During assembly, the shaft 32 is inserted vertically downwardly through the two bearings 36 and 38, carried by the traveling cross frame 18. The drive head upper portion 46 is then brought into position below the frame 18 and the crown gear teeth 50 thereon are set into engagement with the crown gear teeth 34 on shaft 32. Next, the bolt 70 is inserted upwardly through the opening 72 in member 46 and is tightly threaded into the lower end portion of input shaft 32. A wrench socket 74 is formed in the lower head end of bolt 70. The end of a key or insert type wrench is inserted into the socket 74 and is used for rotating the bolt 70. Next, the floating collet member 56 is inserted in place along with the below-described collet insert or float box insert. Then, the lower head member 44 is installed and secured to the head member 46 by means of bolts 48.

The drive head 26 includes a retainer 76 shown as a separate member adapted to be secured to the drive head lower portion 44 by means of a plurality of bolts 79. A seal cavity 78 is formed in the lower end portion of member 44. An annular ring type seal member 80 sized to contact the smaller diameter lower end portion 60 of collet member 56 is set into recess 78.

An annular retainer ring 86 is inserted downwardly into the upper end portion of collet member 56. This retainer ring 86 includes an annular seal portion 90 which snugly receives the cylindrical side wall portion of the bolt 70, and slides therealong during axial and tilting movement of collet member 56. Annular retaining ring 86 is secured to collet member 56 by means of retainer 94 and cap screw 96. Collet insert or float box insert 98 contacts second annular seal portion 92 of annular retaining ring 86, as well as collet member 56. Collet insert 98 is a substantially tubular member with a broadened upper portion 100 having splines 107, a narrowed lower portion 102, and a contoured portion 103 therebetween. Contoured portion 103 of collet insert 98 seats in taper 105 of lower end portion 60 of collet member 56 to form a tapered interface between collet insert 98 and collet member 98 which accommodates for thrust forces during drilling. Splines 107 of collet insert 98 mesh tightly with splines 109 of collet member 56, thus insuring torque transmittal from collet member 56, through collet insert 98 and to drill string DS. The fit between splines 107 and splines 109 is slightly interference to insure that collet member 56 and collet insert 98 behave as a unit during operation.

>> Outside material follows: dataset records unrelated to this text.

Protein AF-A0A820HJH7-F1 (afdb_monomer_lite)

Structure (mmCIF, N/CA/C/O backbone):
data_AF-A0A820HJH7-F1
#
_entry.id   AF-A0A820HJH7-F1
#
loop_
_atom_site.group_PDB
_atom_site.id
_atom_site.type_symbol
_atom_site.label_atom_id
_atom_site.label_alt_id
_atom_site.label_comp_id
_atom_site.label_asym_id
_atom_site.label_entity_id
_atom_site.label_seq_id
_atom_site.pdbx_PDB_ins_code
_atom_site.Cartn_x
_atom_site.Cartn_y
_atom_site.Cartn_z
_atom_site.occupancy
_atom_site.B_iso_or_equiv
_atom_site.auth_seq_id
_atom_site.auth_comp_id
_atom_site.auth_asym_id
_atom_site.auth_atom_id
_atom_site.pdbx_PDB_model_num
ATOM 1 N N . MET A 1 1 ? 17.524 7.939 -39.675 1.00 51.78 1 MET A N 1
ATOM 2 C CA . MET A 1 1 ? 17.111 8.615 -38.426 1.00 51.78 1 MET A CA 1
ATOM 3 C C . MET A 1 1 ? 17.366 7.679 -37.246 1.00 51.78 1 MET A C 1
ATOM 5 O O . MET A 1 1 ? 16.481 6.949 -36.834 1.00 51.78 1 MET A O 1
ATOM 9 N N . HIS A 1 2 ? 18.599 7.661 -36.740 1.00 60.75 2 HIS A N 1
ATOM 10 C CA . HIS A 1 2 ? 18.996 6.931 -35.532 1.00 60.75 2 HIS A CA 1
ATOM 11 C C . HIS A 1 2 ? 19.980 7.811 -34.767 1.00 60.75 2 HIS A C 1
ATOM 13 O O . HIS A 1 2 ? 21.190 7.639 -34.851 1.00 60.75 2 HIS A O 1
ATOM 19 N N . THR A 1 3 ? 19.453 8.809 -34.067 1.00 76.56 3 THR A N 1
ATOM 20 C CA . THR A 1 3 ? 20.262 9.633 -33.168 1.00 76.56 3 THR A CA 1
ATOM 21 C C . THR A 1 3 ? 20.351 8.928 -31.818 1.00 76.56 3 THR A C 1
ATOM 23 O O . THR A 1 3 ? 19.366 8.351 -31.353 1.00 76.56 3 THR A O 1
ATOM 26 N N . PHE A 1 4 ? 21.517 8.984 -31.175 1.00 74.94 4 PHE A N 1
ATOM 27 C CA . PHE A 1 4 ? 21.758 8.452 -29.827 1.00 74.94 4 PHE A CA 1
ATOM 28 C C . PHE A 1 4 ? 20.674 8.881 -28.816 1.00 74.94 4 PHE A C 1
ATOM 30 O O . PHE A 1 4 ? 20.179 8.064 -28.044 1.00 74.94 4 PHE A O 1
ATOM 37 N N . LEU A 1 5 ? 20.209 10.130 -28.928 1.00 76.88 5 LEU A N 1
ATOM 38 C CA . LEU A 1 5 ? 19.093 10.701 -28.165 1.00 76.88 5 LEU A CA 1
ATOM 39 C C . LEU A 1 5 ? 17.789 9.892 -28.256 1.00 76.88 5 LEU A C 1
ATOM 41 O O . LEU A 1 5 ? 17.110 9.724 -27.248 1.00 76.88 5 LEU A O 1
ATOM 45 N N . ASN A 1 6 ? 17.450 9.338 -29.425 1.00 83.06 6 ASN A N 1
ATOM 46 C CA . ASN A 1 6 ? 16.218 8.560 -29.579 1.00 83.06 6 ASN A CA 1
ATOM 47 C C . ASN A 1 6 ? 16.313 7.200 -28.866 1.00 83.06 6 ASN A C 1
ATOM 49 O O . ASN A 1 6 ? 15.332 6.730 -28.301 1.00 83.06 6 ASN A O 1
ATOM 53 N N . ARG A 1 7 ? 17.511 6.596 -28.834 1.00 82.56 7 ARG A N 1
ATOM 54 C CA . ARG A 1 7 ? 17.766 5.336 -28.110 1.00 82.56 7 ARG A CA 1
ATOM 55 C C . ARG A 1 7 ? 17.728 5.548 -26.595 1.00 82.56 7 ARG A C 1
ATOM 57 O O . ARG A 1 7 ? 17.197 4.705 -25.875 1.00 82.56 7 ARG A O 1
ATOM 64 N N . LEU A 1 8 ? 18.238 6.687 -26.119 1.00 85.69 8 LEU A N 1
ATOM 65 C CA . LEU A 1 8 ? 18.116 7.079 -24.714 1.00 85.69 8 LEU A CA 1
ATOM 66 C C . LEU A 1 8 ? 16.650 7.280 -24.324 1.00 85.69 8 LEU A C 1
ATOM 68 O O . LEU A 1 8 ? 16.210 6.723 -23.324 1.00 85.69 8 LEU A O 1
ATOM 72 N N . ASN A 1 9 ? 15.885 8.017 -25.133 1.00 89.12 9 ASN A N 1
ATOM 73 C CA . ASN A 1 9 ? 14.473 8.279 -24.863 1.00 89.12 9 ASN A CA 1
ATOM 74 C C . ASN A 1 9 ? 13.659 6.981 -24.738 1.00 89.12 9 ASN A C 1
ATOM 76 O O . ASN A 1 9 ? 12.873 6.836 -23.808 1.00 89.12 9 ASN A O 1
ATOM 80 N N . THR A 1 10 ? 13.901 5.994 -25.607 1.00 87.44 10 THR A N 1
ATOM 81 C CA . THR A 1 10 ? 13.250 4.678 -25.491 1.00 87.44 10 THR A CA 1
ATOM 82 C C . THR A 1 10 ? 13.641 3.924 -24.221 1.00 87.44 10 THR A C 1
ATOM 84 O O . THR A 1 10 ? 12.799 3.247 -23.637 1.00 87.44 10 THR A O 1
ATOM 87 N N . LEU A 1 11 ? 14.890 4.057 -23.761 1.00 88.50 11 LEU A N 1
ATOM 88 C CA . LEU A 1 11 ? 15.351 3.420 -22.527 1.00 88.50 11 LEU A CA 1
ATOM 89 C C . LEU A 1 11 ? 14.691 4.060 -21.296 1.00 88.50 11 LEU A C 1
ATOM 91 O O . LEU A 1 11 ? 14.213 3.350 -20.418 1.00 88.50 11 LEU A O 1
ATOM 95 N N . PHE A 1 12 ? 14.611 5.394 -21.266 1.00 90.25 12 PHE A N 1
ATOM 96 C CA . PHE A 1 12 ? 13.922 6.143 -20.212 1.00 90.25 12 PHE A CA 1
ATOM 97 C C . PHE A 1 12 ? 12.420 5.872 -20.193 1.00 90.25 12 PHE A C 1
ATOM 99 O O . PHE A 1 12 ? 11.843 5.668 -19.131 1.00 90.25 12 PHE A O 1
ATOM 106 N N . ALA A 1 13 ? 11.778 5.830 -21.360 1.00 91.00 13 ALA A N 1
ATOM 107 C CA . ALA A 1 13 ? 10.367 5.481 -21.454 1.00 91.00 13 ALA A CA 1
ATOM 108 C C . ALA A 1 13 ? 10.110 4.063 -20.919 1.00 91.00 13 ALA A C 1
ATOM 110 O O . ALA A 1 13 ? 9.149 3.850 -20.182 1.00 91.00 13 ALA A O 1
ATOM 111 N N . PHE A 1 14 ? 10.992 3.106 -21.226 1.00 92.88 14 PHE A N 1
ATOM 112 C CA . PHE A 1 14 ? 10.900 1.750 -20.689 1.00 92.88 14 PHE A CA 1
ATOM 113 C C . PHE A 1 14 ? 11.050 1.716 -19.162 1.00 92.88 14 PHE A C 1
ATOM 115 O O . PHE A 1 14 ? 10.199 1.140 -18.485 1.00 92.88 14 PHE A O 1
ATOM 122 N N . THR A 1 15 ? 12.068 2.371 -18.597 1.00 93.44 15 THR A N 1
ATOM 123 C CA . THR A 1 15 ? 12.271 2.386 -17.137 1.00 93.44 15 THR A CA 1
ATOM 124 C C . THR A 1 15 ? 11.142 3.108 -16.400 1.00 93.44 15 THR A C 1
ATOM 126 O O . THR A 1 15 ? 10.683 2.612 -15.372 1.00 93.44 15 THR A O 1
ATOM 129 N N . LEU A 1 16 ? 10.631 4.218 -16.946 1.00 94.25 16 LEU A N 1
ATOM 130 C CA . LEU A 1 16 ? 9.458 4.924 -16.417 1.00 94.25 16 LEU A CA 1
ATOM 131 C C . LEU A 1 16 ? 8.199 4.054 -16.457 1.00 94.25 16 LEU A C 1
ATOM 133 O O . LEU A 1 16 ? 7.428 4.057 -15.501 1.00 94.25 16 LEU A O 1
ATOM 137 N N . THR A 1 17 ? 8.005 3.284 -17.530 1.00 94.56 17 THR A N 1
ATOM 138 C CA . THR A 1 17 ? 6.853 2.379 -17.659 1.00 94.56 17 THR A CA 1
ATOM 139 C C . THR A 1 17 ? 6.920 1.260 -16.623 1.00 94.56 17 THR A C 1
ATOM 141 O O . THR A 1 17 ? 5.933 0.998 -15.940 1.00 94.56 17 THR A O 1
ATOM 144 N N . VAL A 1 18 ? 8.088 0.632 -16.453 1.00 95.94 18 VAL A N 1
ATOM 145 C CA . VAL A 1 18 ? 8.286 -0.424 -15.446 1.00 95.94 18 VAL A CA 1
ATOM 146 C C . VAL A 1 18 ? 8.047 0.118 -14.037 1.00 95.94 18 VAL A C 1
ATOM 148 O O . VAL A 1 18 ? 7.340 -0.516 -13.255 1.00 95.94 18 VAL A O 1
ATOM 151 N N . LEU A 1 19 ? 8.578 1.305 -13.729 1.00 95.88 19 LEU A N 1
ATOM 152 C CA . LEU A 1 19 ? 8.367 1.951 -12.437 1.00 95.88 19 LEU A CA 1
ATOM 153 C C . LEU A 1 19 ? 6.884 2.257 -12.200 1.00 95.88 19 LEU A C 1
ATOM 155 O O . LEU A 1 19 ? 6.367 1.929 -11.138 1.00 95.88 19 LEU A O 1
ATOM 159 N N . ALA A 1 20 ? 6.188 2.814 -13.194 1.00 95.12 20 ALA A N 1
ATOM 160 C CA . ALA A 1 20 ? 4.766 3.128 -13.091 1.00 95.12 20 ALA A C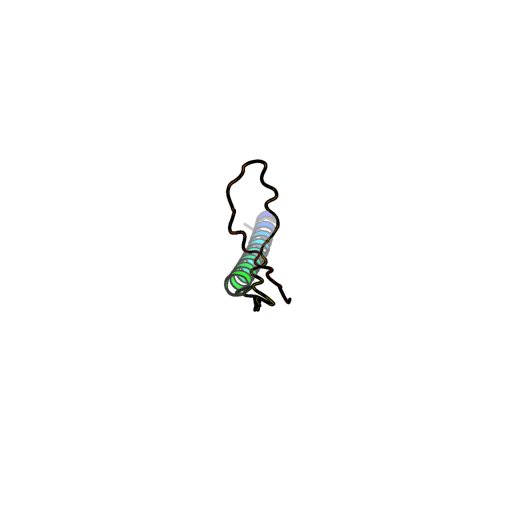A 1
ATOM 161 C C . ALA A 1 20 ? 3.911 1.878 -12.824 1.00 95.12 20 ALA A C 1
ATOM 163 O O . ALA A 1 20 ? 3.038 1.910 -11.958 1.00 95.12 20 ALA A O 1
ATOM 164 N N . VAL A 1 21 ? 4.191 0.765 -13.513 1.00 96.50 21 VAL A N 1
ATOM 165 C CA . VAL A 1 21 ? 3.494 -0.513 -13.289 1.00 96.50 21 VAL A CA 1
ATOM 166 C C . VAL A 1 21 ? 3.759 -1.048 -11.881 1.00 96.50 21 VAL A C 1
ATOM 168 O O . VAL A 1 21 ? 2.819 -1.467 -11.208 1.00 96.50 21 VAL A O 1
ATOM 171 N N . LEU A 1 22 ? 5.006 -1.001 -11.403 1.00 95.06 22 LEU A N 1
ATOM 172 C CA . LEU A 1 22 ? 5.359 -1.436 -10.047 1.00 95.06 22 LEU A CA 1
ATOM 173 C C . LEU A 1 22 ? 4.687 -0.574 -8.976 1.00 95.06 22 LEU A C 1
ATOM 175 O O . LEU A 1 22 ? 4.086 -1.111 -8.048 1.00 95.06 22 LEU A O 1
ATOM 179 N N . THR A 1 23 ? 4.741 0.751 -9.114 1.00 94.81 23 THR A N 1
ATOM 180 C CA . THR A 1 23 ? 4.097 1.682 -8.180 1.00 94.81 23 THR A CA 1
ATOM 181 C C . THR A 1 23 ? 2.587 1.468 -8.142 1.00 94.81 23 THR A C 1
ATOM 183 O O . THR A 1 23 ? 2.008 1.409 -7.059 1.00 94.81 23 THR A O 1
ATOM 186 N N . PHE A 1 24 ? 1.950 1.296 -9.302 1.00 94.88 24 PHE A N 1
ATOM 187 C CA . PHE A 1 24 ? 0.519 1.014 -9.370 1.00 94.88 24 PHE A CA 1
ATOM 188 C C . PHE A 1 24 ? 0.172 -0.358 -8.777 1.00 94.88 24 PHE A C 1
ATOM 190 O O . PHE A 1 24 ? -0.806 -0.477 -8.044 1.00 94.88 24 PHE A O 1
ATOM 197 N N . GLY A 1 25 ? 0.994 -1.381 -9.026 1.00 94.19 25 GLY A N 1
ATOM 198 C CA . GLY A 1 25 ? 0.821 -2.712 -8.444 1.00 94.19 25 GLY A CA 1
ATOM 199 C C . GLY A 1 25 ? 0.905 -2.706 -6.916 1.00 94.19 25 GLY A C 1
ATOM 200 O O . GLY A 1 25 ? 0.039 -3.276 -6.255 1.00 94.19 25 GLY A O 1
ATOM 201 N N . VAL A 1 26 ? 1.890 -2.005 -6.347 1.00 91.12 26 VAL A N 1
ATOM 202 C CA . VAL A 1 26 ? 2.008 -1.833 -4.889 1.00 91.12 26 VAL A CA 1
ATOM 203 C C . VAL A 1 26 ? 0.825 -1.036 -4.337 1.00 91.12 26 VAL A C 1
ATOM 205 O O . VAL A 1 26 ? 0.266 -1.421 -3.316 1.00 91.12 26 VAL A O 1
ATOM 208 N N . PHE A 1 27 ? 0.387 0.022 -5.028 1.00 91.75 27 PHE A N 1
ATOM 209 C CA . PHE A 1 27 ? -0.797 0.787 -4.631 1.00 91.75 27 PHE A CA 1
ATOM 210 C C . PHE A 1 27 ? -2.061 -0.083 -4.575 1.00 91.75 27 PHE A C 1
ATOM 212 O O . PHE A 1 27 ? -2.786 -0.038 -3.583 1.00 91.75 27 PHE A O 1
ATOM 219 N N . LEU A 1 28 ? -2.299 -0.911 -5.598 1.00 92.56 28 LEU A N 1
ATOM 220 C CA . LEU A 1 28 ? -3.406 -1.869 -5.600 1.00 92.56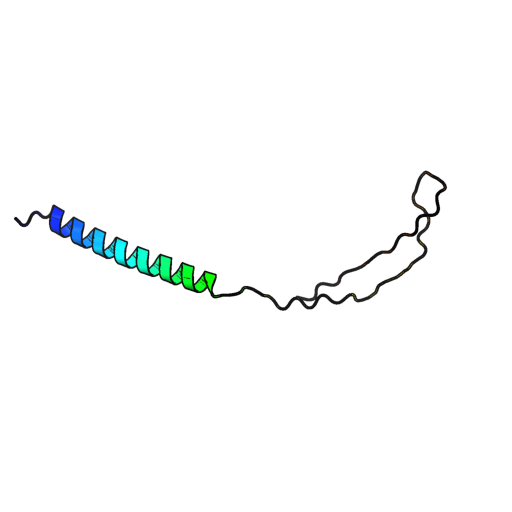 28 LEU A CA 1
ATOM 221 C C . LEU A 1 28 ? -3.277 -2.863 -4.445 1.00 92.56 28 LEU A C 1
ATOM 223 O O . LEU A 1 28 ? -4.252 -3.084 -3.735 1.00 92.56 28 LEU A O 1
ATOM 227 N N . SER A 1 29 ? -2.086 -3.422 -4.223 1.00 88.88 29 SER A N 1
ATOM 228 C CA . SER A 1 29 ? -1.848 -4.353 -3.115 1.00 88.88 29 SER A CA 1
ATOM 229 C C . SER A 1 29 ? -2.217 -3.734 -1.766 1.00 88.88 29 SER A C 1
ATOM 231 O O . SER A 1 29 ? -2.942 -4.353 -0.997 1.00 88.88 29 SER A O 1
ATOM 233 N N . THR A 1 30 ? -1.780 -2.503 -1.496 1.00 86.62 30 THR A N 1
ATOM 234 C CA . THR A 1 30 ? -2.122 -1.788 -0.258 1.00 86.62 30 THR A CA 1
ATOM 235 C C . THR A 1 30 ? -3.607 -1.439 -0.183 1.00 86.62 30 THR A C 1
ATOM 237 O O . THR A 1 30 ? -4.177 -1.444 0.901 1.00 86.62 30 THR A O 1
ATOM 240 N N . TYR A 1 31 ? -4.252 -1.136 -1.313 1.00 85.75 31 TYR A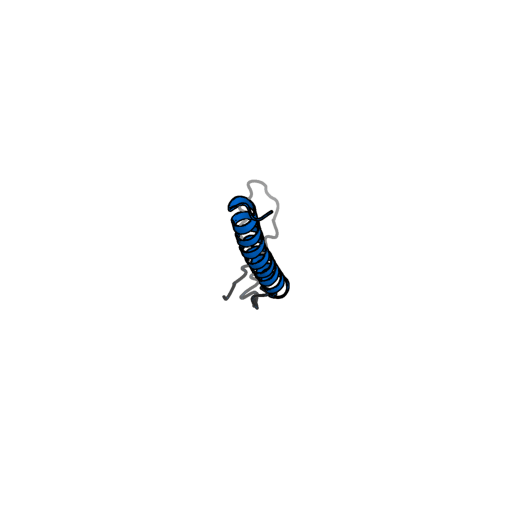 N 1
ATOM 241 C CA . TYR A 1 31 ? -5.686 -0.843 -1.346 1.00 85.75 31 TYR A CA 1
ATOM 242 C C . TYR A 1 31 ? -6.543 -2.070 -1.003 1.00 85.75 31 TYR A C 1
ATOM 244 O O . TYR A 1 31 ? -7.573 -1.937 -0.344 1.00 85.75 31 TYR A O 1
ATOM 252 N N . PHE A 1 32 ? -6.130 -3.259 -1.447 1.00 82.69 32 PHE A N 1
ATOM 253 C CA . PHE A 1 32 ? -6.841 -4.504 -1.150 1.00 82.69 32 PHE A CA 1
ATOM 254 C C . PHE A 1 32 ? -6.519 -5.070 0.238 1.00 82.69 32 PHE A C 1
ATOM 256 O O . PHE A 1 32 ? -7.354 -5.775 0.804 1.00 82.69 32 PHE A O 1
ATOM 263 N N . GLU A 1 33 ? -5.353 -4.750 0.801 1.00 79.62 33 GLU A N 1
ATOM 264 C CA . GLU A 1 33 ? -4.988 -5.149 2.158 1.00 79.62 33 GLU A CA 1
ATOM 265 C C . GLU A 1 33 ? -5.777 -4.319 3.183 1.00 79.62 33 GLU A C 1
ATOM 267 O O . GLU A 1 33 ? -5.459 -3.173 3.506 1.00 79.62 33 GLU A O 1
ATOM 272 N N . GLN A 1 34 ? -6.850 -4.901 3.712 1.00 69.00 34 GLN A N 1
ATOM 273 C CA . GLN A 1 34 ? -7.581 -4.313 4.824 1.00 69.00 34 GLN A CA 1
ATOM 274 C C . GLN A 1 34 ? -6.792 -4.517 6.122 1.00 69.00 34 GLN A C 1
ATOM 276 O O . GLN A 1 34 ? -6.833 -5.594 6.713 1.00 69.00 34 GLN A O 1
ATOM 281 N N . TYR A 1 35 ? -6.134 -3.460 6.610 1.00 66.06 35 TYR A N 1
ATOM 282 C CA . TYR A 1 35 ? -5.487 -3.404 7.932 1.00 66.06 35 TYR A CA 1
ATOM 283 C C . TYR A 1 35 ? -6.506 -3.405 9.092 1.00 66.06 35 TYR A C 1
ATOM 285 O O . TYR A 1 35 ? -6.478 -2.551 9.979 1.00 66.06 35 TYR A O 1
ATOM 293 N N . HIS A 1 36 ? -7.439 -4.354 9.102 1.00 65.75 36 HIS A N 1
ATOM 294 C CA . HIS A 1 36 ? -8.311 -4.599 10.240 1.00 65.75 36 HIS A CA 1
ATOM 295 C C . HIS A 1 36 ? -7.566 -5.492 11.235 1.00 65.75 36 HIS A C 1
ATOM 297 O O . HIS A 1 36 ? -7.662 -6.717 11.204 1.00 65.75 36 HIS A O 1
ATOM 303 N N . GLY A 1 37 ? -6.805 -4.868 12.136 1.00 65.25 37 GLY A N 1
ATOM 304 C CA . GLY A 1 37 ? -6.378 -5.544 13.358 1.00 65.25 37 GLY A CA 1
ATOM 305 C C . GLY A 1 37 ? -7.619 -5.980 14.136 1.00 65.25 37 GLY A C 1
ATOM 306 O O . GLY A 1 37 ? -8.530 -5.178 14.350 1.00 65.25 37 GLY A O 1
ATOM 307 N N . THR A 1 38 ? -7.686 -7.251 14.536 1.00 61.66 38 THR A N 1
ATOM 308 C CA . THR A 1 38 ? -8.766 -7.739 15.405 1.00 61.66 38 THR A CA 1
ATOM 309 C C . THR A 1 38 ? -8.552 -7.156 16.800 1.00 61.66 38 THR A C 1
ATOM 311 O O . THR A 1 38 ? -7.906 -7.763 17.644 1.00 61.66 38 THR A O 1
ATOM 314 N N . LEU A 1 39 ? -9.060 -5.946 17.036 1.00 61.91 39 LEU A N 1
ATOM 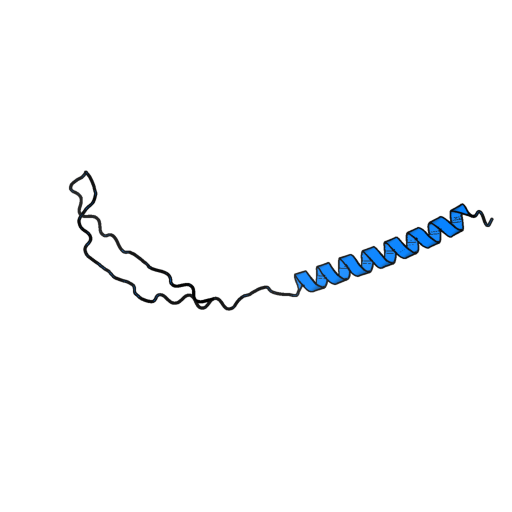315 C CA . LEU A 1 39 ? -9.004 -5.294 18.341 1.00 61.91 39 LEU A CA 1
ATOM 316 C C . LEU A 1 39 ? -10.150 -5.824 19.200 1.00 61.91 39 LEU A C 1
ATOM 318 O O . LEU A 1 39 ? -11.314 -5.459 19.010 1.00 61.91 39 LEU A O 1
ATOM 322 N N . ARG A 1 40 ? -9.836 -6.700 20.157 1.00 61.78 40 ARG A N 1
ATOM 323 C CA . ARG A 1 40 ? -10.828 -7.200 21.112 1.00 61.78 40 ARG A CA 1
ATOM 324 C C . ARG A 1 40 ? -10.963 -6.220 22.277 1.00 61.78 40 ARG A C 1
ATOM 326 O O . ARG A 1 40 ? -10.394 -6.427 23.343 1.00 61.78 40 ARG A O 1
ATOM 333 N N . ILE A 1 41 ? -11.750 -5.162 22.074 1.00 63.22 41 ILE A N 1
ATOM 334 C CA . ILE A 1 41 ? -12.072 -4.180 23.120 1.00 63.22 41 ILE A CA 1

Retainer ring 104 is biased against collet insert 98 by spring 106. More specifically, lip 108 of insert retainer ring 104 fits in seat 110 of collet insert 98 and spring 106 is biased between the lower end of bolt 70 and base 112 of ring 104 to insure that collet insert 98

engages the threads of drill string DS during upward or horizontal drilling. The above configurration thus overcomes the effects of gravity. Thus, ring 104 and spring 106 assist floating of collet 56 and collet insert 98 in upward (vertical) or horizontal drilling where friction prevents floating of collet member 56. In normal down drilling, ring 104 and spring 106 are not required.

Collet insert 98 is thus the component that threadedly connects the drill string with drive head 26. Collet insert 98 can be conveniently replaced by removing insert retaining ring 104, spring 106, annular retaining ring 86, retainer 94 and cap screw 96. Collet insert 98 is then forceably removed from collet 56. It is important to note that replacement of collet insert 98 does not necessarily mandate replacement of collet member 56, which generally will have a longer useful life than collet insert 98 because splines 54 spherical shaped upper portion 64 of collet member 56 wear more slowly than does collet insert 98, which suffers considerable wear due to its repeated connection with and disconnection from the drill string. Furthermore, because higher strength alloys are only required for the portion of the component that is threadedly connected to the drill string, only collet insert 98, and not collet member 56, need be composed of these more expensive materials. The above described embodiments are intended to be descriptive, not restrictive. The full scope of the invention is determined by the following claims, and any and all equivalents are included.